*** EXTRACTED MATERIAL ***
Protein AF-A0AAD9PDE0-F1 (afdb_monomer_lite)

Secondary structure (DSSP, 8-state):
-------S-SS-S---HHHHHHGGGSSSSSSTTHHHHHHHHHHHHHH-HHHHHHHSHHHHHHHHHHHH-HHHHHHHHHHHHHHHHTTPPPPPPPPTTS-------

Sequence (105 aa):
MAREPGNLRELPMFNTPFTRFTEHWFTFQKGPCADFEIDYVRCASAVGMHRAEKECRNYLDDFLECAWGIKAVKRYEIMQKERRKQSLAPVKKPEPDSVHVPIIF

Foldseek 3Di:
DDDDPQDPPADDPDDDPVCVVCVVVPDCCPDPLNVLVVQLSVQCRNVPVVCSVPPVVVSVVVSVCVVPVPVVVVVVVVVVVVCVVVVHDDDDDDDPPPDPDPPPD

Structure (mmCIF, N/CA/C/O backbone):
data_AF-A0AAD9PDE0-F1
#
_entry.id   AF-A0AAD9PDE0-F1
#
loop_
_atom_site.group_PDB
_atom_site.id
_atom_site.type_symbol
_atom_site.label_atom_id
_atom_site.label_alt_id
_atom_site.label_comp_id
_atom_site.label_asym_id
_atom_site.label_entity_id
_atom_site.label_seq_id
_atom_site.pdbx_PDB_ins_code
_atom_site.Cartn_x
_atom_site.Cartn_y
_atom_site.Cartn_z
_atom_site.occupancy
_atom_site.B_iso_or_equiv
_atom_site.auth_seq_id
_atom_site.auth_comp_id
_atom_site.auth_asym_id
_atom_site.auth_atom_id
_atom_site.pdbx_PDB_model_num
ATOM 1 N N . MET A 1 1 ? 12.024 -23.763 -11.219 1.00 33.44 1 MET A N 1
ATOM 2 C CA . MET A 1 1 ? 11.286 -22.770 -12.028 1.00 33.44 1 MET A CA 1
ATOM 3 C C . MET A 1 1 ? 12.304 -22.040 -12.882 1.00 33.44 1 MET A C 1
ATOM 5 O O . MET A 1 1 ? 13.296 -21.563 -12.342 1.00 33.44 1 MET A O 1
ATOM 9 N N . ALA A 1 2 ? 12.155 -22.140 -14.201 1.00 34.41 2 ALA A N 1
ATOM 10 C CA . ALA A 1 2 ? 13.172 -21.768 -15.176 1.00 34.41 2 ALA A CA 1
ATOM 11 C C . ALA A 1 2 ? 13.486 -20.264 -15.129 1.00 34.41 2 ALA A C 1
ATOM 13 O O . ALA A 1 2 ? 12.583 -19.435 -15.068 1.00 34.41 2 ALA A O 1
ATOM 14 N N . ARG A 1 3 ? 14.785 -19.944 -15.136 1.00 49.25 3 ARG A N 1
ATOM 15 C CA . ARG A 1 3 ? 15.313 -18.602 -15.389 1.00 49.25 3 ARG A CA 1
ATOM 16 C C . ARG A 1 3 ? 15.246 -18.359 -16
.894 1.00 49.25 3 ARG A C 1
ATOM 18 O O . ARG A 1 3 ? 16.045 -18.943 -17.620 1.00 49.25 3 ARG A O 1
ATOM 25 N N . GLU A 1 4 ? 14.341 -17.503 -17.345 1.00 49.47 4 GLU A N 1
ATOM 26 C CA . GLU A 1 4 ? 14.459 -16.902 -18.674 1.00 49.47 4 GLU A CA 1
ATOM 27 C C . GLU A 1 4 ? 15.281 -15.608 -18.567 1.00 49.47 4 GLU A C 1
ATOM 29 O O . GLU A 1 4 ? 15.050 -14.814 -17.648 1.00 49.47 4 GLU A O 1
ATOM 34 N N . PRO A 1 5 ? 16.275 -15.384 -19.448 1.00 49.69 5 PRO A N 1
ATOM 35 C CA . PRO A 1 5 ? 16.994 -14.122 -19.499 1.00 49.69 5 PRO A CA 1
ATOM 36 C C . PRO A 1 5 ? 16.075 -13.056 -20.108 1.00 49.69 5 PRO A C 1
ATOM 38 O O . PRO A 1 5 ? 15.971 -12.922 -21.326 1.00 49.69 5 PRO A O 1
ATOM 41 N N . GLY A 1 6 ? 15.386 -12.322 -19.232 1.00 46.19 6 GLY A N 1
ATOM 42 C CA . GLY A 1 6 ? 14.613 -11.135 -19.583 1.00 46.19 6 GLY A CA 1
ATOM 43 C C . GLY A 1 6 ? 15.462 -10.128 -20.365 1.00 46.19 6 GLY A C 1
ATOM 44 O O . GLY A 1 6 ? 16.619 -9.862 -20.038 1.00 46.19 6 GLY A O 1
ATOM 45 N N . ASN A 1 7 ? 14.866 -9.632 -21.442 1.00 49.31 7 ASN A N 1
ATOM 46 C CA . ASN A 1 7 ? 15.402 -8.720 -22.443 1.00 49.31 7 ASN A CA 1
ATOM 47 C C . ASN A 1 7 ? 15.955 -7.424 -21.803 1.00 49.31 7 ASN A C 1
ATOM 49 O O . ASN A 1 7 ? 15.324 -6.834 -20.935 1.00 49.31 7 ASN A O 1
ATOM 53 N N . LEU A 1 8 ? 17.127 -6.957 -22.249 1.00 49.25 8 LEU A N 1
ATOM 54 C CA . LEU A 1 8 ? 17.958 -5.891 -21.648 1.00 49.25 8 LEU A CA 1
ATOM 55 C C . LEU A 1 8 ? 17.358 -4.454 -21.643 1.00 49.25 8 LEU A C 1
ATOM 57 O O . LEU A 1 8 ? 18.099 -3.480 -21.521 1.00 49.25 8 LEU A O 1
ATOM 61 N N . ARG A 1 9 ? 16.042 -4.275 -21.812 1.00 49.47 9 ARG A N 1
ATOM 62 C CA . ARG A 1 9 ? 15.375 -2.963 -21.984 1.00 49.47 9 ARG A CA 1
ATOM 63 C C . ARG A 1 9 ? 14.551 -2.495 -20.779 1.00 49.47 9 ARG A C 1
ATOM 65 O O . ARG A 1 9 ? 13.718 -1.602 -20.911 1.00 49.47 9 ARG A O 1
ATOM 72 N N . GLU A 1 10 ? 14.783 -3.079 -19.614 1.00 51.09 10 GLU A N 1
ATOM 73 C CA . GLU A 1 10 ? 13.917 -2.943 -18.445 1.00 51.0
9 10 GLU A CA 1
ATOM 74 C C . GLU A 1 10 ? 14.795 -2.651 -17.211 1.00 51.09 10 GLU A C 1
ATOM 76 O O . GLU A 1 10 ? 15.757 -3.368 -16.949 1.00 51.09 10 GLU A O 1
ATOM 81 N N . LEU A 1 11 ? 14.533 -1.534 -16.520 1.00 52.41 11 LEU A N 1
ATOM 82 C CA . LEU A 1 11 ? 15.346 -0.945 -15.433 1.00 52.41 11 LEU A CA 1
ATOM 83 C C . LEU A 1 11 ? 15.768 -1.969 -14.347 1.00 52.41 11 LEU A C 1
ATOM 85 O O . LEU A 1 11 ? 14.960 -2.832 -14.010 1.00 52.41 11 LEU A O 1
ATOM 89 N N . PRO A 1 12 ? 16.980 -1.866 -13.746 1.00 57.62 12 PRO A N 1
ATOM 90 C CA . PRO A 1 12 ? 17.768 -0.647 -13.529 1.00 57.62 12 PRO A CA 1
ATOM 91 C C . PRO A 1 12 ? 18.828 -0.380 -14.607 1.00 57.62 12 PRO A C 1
*** End of EXTRACTED MATERIAL ***
*** EXTRACTED MATERIAL ***
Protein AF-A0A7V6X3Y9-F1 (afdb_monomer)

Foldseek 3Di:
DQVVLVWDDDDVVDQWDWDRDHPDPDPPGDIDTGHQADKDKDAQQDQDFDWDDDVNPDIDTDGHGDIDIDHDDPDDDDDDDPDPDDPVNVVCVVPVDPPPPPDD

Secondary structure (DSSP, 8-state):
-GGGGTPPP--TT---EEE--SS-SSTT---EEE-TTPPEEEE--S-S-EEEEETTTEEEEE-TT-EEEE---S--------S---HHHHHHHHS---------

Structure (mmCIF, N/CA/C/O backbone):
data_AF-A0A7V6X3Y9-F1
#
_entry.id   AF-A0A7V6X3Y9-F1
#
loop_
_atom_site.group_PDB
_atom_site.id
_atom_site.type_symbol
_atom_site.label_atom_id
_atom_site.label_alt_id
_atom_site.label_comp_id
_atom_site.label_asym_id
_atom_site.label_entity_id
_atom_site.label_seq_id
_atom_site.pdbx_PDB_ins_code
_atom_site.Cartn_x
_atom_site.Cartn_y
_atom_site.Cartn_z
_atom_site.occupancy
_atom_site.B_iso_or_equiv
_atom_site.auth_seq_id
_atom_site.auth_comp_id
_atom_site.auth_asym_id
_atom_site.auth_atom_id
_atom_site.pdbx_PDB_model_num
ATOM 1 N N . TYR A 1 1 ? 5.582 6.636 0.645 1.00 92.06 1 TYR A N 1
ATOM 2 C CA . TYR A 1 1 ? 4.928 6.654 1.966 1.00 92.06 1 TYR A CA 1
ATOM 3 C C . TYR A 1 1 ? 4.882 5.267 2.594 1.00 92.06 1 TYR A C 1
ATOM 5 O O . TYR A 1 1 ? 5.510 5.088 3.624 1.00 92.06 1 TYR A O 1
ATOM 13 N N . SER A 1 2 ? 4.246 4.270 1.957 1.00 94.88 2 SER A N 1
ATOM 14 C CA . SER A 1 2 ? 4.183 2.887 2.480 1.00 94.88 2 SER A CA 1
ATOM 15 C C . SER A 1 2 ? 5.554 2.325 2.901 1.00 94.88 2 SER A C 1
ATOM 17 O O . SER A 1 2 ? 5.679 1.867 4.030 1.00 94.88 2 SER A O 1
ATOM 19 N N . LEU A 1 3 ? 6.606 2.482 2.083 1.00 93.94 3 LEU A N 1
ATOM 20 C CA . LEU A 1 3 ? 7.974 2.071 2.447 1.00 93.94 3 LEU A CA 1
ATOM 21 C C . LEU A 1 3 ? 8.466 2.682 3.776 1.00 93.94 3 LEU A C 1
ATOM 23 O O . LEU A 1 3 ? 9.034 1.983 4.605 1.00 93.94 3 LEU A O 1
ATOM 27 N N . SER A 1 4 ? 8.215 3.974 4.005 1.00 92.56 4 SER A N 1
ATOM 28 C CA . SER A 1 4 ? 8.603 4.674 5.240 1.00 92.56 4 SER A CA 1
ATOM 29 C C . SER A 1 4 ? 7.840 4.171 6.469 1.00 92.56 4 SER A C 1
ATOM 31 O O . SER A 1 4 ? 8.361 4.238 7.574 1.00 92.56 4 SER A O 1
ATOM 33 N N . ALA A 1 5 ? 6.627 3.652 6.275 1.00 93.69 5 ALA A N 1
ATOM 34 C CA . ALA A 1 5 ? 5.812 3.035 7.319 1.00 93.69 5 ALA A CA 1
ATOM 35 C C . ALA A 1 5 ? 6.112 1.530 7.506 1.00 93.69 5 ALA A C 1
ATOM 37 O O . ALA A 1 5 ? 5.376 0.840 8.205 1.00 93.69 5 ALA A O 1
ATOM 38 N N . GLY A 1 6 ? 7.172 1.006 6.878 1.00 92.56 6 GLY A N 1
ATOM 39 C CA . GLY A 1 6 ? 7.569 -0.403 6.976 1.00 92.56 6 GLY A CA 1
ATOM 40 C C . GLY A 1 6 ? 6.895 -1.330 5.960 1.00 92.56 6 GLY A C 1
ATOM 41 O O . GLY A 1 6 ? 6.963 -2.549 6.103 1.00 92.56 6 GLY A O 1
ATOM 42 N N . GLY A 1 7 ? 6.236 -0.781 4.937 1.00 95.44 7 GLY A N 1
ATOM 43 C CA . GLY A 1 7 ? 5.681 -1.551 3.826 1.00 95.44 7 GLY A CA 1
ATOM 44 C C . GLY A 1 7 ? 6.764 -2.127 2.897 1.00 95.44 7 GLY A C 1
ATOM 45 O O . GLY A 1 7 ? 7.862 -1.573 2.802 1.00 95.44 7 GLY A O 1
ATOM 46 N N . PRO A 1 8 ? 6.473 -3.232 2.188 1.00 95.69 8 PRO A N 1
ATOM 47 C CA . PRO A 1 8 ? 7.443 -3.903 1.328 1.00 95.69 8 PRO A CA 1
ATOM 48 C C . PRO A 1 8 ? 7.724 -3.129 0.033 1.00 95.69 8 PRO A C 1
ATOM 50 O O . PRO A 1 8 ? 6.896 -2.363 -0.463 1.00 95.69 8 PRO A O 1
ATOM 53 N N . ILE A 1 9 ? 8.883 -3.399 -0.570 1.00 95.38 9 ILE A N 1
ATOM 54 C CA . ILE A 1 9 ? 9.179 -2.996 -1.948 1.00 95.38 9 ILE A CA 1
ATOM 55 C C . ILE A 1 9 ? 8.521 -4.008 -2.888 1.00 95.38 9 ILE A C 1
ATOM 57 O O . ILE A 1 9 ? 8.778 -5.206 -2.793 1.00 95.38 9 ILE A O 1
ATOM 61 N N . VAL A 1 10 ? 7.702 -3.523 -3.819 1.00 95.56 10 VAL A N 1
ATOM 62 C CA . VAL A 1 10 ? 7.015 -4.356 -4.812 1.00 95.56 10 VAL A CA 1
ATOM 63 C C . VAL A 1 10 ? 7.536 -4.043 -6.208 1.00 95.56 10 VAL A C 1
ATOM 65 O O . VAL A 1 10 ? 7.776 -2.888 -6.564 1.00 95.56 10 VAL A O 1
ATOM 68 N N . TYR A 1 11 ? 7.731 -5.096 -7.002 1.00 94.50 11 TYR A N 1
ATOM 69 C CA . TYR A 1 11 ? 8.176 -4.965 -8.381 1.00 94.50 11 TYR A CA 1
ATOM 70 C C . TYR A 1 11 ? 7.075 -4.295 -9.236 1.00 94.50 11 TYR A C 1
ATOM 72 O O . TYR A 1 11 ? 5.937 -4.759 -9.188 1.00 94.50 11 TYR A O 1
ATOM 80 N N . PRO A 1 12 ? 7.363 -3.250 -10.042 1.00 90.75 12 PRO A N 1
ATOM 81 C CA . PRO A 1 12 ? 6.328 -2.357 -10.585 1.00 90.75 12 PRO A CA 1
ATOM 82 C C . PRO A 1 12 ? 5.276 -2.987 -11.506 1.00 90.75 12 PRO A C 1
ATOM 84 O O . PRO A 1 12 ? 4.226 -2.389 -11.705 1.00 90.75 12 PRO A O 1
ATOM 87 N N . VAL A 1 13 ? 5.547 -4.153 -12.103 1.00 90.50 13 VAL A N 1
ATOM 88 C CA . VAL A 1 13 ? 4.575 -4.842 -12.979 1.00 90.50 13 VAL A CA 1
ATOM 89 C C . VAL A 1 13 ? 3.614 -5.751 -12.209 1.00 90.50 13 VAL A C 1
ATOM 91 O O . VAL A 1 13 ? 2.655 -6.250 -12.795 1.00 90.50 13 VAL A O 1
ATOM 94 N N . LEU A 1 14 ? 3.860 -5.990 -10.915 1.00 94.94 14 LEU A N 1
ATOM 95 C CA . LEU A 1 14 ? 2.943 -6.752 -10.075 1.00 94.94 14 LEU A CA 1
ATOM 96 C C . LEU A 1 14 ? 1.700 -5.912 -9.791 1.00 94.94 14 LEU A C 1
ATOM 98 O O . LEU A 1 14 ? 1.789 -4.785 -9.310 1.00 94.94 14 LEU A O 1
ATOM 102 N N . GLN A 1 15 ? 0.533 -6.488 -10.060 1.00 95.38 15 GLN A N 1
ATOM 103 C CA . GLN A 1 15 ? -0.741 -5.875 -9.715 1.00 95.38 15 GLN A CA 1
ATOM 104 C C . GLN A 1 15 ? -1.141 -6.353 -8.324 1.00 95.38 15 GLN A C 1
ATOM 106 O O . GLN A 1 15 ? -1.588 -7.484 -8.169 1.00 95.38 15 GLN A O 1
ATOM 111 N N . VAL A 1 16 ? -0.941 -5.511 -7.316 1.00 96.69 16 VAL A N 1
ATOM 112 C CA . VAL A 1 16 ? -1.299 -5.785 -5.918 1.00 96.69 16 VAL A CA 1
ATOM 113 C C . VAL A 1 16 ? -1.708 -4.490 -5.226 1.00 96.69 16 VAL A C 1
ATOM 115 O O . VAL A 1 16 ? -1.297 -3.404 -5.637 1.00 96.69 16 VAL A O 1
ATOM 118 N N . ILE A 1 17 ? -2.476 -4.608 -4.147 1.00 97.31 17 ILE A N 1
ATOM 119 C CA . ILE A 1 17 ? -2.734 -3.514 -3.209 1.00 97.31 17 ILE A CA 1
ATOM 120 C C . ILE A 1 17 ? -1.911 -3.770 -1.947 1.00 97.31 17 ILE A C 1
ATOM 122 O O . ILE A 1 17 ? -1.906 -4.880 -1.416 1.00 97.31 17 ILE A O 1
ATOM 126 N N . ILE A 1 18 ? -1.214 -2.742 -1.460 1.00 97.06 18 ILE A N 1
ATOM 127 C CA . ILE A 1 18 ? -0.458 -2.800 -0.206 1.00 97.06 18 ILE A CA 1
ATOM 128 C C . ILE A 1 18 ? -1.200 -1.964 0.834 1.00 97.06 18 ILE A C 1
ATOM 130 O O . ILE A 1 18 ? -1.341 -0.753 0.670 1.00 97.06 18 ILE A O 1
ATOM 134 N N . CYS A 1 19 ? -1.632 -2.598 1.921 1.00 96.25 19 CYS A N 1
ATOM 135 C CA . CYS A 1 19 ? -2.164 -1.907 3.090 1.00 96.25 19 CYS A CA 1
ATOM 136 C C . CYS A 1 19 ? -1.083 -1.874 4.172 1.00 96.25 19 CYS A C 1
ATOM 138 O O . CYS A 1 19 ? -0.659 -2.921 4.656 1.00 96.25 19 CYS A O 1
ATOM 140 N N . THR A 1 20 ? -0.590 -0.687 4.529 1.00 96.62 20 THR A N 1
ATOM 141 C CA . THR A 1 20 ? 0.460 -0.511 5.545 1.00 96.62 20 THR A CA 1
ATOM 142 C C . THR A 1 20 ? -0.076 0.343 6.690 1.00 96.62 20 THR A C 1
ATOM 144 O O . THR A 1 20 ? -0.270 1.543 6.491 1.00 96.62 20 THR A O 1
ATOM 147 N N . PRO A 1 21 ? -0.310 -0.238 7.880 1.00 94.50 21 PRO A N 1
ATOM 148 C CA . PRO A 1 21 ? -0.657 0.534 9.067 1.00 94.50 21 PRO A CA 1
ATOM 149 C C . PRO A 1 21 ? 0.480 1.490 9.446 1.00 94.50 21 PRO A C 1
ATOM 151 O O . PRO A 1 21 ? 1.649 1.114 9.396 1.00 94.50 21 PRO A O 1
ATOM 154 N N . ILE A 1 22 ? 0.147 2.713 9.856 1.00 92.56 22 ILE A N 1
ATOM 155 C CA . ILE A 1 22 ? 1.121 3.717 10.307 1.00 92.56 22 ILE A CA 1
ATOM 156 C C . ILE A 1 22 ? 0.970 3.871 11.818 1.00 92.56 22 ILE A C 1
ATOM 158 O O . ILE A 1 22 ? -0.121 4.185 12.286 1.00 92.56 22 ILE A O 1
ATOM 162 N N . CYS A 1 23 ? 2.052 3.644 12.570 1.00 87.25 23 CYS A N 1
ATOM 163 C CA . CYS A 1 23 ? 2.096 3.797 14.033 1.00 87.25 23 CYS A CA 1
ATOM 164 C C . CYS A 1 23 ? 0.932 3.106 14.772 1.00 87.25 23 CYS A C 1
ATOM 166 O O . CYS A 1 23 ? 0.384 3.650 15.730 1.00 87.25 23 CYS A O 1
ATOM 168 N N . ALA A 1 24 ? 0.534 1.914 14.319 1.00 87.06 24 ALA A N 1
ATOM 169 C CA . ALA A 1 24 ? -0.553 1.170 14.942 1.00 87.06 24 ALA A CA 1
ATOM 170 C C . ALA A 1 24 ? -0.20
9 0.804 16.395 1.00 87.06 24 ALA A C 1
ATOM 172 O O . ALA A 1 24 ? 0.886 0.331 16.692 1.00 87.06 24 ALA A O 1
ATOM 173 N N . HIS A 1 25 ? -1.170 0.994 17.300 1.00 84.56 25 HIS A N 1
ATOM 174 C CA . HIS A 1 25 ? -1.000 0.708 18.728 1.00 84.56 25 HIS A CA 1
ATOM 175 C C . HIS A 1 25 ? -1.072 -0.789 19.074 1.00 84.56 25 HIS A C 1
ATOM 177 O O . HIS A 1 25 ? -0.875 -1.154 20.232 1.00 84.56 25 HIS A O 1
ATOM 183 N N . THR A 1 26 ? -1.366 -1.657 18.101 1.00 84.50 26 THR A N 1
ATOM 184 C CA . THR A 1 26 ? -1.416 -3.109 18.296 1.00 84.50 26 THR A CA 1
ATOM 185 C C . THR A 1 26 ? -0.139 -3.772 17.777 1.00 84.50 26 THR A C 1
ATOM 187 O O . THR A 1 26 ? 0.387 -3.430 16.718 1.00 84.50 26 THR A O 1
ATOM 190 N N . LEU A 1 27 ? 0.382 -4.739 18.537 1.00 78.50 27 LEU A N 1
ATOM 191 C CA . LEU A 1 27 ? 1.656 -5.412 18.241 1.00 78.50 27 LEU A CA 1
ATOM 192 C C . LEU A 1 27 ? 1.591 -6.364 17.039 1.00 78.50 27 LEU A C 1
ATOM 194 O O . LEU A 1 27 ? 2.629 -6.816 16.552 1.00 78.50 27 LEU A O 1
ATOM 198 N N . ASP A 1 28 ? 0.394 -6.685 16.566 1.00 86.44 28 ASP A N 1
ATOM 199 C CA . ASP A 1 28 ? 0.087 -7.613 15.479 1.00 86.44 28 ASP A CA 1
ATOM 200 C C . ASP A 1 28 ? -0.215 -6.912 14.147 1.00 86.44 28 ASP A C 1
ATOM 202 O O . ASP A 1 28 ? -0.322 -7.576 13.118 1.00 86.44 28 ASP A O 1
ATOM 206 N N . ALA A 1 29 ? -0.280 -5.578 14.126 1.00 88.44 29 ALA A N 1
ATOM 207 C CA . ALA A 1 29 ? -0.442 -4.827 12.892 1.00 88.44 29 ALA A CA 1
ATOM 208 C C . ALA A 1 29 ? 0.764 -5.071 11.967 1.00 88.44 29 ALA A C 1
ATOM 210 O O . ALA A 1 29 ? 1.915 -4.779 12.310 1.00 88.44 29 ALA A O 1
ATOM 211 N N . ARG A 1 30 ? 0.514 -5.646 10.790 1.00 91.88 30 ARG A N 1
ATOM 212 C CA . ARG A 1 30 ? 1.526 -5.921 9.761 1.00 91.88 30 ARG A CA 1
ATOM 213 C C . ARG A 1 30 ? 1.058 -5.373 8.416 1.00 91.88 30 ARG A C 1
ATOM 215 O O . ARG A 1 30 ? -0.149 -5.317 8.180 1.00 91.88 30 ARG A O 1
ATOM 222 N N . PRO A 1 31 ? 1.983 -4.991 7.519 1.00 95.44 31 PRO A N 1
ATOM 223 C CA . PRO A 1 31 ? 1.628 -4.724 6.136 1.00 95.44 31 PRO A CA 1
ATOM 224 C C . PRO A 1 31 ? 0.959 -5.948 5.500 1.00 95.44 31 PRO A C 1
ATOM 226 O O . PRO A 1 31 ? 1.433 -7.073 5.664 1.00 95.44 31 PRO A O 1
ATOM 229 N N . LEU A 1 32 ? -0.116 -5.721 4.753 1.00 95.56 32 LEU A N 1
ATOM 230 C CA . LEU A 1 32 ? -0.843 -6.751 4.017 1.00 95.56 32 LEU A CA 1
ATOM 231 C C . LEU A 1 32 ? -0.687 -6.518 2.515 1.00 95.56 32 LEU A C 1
*** End of EXTRACTED MATERIAL ***
- _TASK ITEM_: Scan the data above for the string "Protein". Copy every line in which it appears.

- _SOLUTION FOR THIS PROBLEM_:
Protein AF-A0AAD9PDE0-F1 (afdb_monomer_lite)
Protein AF-A0A7V6X3Y9-F1 (afdb_monomer)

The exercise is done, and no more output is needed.